┌─ MATERIAL PROVIDED

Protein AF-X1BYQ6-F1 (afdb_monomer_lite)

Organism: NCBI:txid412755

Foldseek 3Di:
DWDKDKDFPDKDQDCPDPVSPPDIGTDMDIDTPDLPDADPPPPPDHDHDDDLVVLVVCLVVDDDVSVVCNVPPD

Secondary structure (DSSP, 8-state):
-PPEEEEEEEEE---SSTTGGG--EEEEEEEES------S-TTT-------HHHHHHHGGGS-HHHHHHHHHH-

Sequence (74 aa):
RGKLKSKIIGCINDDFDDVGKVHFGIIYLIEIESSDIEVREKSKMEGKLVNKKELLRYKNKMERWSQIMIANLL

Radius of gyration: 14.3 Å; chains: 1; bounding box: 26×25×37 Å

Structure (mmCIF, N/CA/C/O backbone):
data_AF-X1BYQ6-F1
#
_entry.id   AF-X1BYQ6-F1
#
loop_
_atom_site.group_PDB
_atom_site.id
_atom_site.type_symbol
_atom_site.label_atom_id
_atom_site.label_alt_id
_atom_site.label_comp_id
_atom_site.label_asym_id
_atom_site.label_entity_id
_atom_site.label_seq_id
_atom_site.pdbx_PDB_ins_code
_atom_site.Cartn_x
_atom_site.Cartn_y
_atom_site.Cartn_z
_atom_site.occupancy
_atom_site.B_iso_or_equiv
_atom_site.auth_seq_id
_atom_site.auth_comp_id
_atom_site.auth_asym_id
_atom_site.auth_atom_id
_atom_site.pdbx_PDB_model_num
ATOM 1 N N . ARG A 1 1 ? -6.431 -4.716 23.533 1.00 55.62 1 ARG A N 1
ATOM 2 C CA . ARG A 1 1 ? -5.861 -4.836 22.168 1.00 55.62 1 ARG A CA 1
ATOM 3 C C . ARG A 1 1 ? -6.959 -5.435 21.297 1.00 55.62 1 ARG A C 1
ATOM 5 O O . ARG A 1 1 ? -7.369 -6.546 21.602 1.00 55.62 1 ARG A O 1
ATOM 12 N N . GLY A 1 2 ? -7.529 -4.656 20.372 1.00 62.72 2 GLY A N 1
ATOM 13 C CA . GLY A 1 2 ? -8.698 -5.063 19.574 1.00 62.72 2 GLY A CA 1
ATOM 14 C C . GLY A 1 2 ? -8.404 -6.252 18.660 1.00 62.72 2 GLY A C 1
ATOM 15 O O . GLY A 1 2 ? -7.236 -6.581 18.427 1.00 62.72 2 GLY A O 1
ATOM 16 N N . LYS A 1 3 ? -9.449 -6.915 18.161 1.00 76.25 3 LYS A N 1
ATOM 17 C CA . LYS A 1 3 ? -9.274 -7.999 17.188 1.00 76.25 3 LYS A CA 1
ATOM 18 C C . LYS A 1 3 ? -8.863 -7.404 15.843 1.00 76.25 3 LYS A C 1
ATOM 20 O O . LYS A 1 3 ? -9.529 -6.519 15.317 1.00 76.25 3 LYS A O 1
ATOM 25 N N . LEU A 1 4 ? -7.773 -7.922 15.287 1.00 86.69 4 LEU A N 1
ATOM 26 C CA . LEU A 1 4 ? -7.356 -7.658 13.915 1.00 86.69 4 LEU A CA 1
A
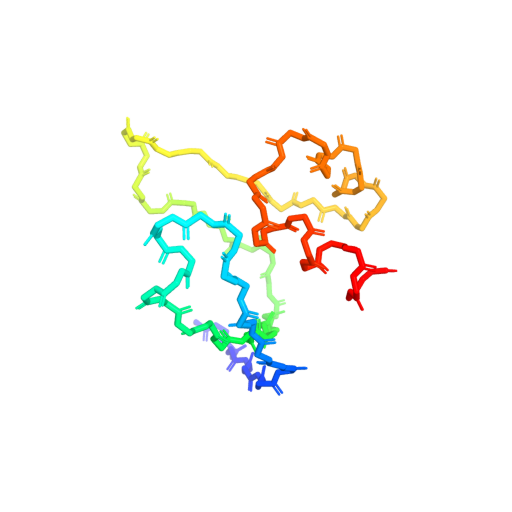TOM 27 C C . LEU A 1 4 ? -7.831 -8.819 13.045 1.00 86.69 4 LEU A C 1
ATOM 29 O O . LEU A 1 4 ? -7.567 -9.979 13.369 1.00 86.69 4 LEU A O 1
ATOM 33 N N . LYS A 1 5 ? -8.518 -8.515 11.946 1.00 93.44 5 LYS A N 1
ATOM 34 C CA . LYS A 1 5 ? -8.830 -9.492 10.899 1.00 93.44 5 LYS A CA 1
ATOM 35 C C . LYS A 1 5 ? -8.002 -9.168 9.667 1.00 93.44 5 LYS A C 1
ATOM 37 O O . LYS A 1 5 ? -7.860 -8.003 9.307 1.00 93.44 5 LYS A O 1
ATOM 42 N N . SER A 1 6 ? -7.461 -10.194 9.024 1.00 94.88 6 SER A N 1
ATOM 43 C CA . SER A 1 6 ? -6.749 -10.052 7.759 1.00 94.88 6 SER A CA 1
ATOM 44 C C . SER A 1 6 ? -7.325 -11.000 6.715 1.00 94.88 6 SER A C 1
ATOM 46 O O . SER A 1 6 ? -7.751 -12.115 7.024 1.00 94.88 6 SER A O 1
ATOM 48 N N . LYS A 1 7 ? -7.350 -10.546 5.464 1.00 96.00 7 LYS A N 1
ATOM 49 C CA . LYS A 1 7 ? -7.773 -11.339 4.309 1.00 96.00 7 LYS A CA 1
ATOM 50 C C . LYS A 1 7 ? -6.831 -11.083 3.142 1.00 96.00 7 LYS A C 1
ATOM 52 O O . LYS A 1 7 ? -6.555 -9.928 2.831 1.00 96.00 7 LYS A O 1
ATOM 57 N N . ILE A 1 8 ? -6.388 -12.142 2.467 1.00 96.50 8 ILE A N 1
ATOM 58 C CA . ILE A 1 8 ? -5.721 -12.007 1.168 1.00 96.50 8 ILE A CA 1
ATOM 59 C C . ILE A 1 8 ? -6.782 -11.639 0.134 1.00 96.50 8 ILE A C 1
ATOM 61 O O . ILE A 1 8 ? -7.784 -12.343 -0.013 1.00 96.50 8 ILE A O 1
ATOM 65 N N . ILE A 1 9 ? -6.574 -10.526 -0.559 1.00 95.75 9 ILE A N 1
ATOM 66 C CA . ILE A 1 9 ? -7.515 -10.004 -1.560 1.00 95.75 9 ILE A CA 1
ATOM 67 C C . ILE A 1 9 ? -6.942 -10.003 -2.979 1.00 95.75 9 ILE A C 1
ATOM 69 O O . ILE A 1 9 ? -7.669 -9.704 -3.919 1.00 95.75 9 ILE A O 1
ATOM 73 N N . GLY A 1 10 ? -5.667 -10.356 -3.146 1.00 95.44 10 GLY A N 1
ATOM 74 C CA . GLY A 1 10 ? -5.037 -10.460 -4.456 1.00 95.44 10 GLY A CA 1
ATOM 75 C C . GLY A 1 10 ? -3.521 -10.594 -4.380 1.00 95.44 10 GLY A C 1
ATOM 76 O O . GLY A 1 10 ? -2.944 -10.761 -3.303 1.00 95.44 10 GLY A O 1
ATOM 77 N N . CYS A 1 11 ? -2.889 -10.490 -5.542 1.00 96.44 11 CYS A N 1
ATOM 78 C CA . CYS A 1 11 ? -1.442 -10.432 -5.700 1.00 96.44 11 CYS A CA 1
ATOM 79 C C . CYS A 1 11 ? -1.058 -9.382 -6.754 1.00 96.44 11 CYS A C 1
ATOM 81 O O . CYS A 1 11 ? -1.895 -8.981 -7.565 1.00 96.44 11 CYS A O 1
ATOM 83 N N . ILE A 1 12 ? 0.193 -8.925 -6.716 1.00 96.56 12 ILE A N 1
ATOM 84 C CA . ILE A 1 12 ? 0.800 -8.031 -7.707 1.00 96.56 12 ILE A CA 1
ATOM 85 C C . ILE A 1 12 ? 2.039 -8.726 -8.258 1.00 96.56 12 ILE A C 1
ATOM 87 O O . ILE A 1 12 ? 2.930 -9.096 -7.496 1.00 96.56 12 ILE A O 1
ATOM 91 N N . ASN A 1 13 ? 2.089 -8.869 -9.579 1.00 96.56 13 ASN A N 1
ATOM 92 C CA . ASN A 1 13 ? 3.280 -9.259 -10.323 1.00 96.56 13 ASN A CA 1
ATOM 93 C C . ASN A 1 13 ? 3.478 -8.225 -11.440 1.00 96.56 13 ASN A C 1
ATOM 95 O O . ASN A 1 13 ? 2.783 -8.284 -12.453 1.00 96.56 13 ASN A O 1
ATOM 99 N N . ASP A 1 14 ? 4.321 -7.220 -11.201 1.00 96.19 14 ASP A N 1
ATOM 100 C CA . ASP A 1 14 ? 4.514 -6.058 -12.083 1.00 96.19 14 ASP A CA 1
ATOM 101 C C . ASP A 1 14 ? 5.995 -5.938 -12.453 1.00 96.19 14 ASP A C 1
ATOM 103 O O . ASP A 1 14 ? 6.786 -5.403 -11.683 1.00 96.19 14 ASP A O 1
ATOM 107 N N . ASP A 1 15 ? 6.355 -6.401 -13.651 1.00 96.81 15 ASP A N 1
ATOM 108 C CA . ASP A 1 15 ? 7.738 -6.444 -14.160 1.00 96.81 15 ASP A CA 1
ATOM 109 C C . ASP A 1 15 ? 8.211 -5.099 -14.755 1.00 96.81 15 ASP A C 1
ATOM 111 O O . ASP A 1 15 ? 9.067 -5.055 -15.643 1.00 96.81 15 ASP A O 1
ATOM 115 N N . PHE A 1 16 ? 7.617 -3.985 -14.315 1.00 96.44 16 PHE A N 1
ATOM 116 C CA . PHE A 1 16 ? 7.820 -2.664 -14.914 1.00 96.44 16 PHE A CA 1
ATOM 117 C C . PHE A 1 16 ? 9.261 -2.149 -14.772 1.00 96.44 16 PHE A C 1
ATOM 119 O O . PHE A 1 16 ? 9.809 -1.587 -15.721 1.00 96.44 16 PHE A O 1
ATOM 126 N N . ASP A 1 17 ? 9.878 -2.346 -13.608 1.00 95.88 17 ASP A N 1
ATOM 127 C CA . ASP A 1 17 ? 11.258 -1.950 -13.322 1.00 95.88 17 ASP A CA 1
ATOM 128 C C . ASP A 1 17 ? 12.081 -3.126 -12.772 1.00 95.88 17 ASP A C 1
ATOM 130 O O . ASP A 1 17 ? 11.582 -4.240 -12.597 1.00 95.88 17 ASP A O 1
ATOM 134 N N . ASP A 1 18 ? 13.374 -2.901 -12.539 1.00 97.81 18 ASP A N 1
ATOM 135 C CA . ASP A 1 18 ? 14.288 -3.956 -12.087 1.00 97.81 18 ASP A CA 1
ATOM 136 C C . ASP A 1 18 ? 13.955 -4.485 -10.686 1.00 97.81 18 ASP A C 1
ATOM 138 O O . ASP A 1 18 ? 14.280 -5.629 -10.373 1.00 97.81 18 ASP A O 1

└─

Only the lines of the listing above from the one with "ATOM 25 N N" through the one with "ATOM 46 O O" should be output, exactly, with both ends kept and pictures left out.

ATOM 25 N N . LEU A 1 4 ? -7.773 -7.922 15.287 1.00 86.69 4 LEU A N 1
ATOM 26 C CA . LEU A 1 4 ? -7.356 -7.658 13.915 1.00 86.69 4 LEU A CA 1
A
TOM 27 C C . LEU A 1 4 ? -7.831 -8.819 13.045 1.00 86.69 4 LEU A C 1
ATOM 29 O O . LEU A 1 4 ? -7.567 -9.979 13.369 1.00 86.69 4 LEU A O 1
ATOM 33 N N . LYS A 1 5 ? -8.518 -8.515 11.946 1.00 93.44 5 LYS A N 1
ATOM 34 C CA . LYS A 1 5 ? -8.830 -9.492 10.899 1.00 93.44 5 LYS A CA 1
ATOM 35 C C . LYS A 1 5 ? -8.002 -9.168 9.667 1.00 93.44 5 LYS A C 1
ATOM 37 O O . LYS A 1 5 ? -7.860 -8.003 9.307 1.00 93.44 5 LYS A O 1
ATOM 42 N N . SER A 1 6 ? -7.461 -10.194 9.024 1.00 94.88 6 SER A N 1
ATOM 43 C CA . SER A 1 6 ? -6.749 -10.052 7.759 1.00 94.88 6 SER A CA 1
ATOM 44 C C . SER A 1 6 ? -7.325 -11.000 6.715 1.00 94.88 6 SER A C 1
ATOM 46 O O . SER A 1 6 ? -7.751 -12.115 7.024 1.00 94.88 6 SER A O 1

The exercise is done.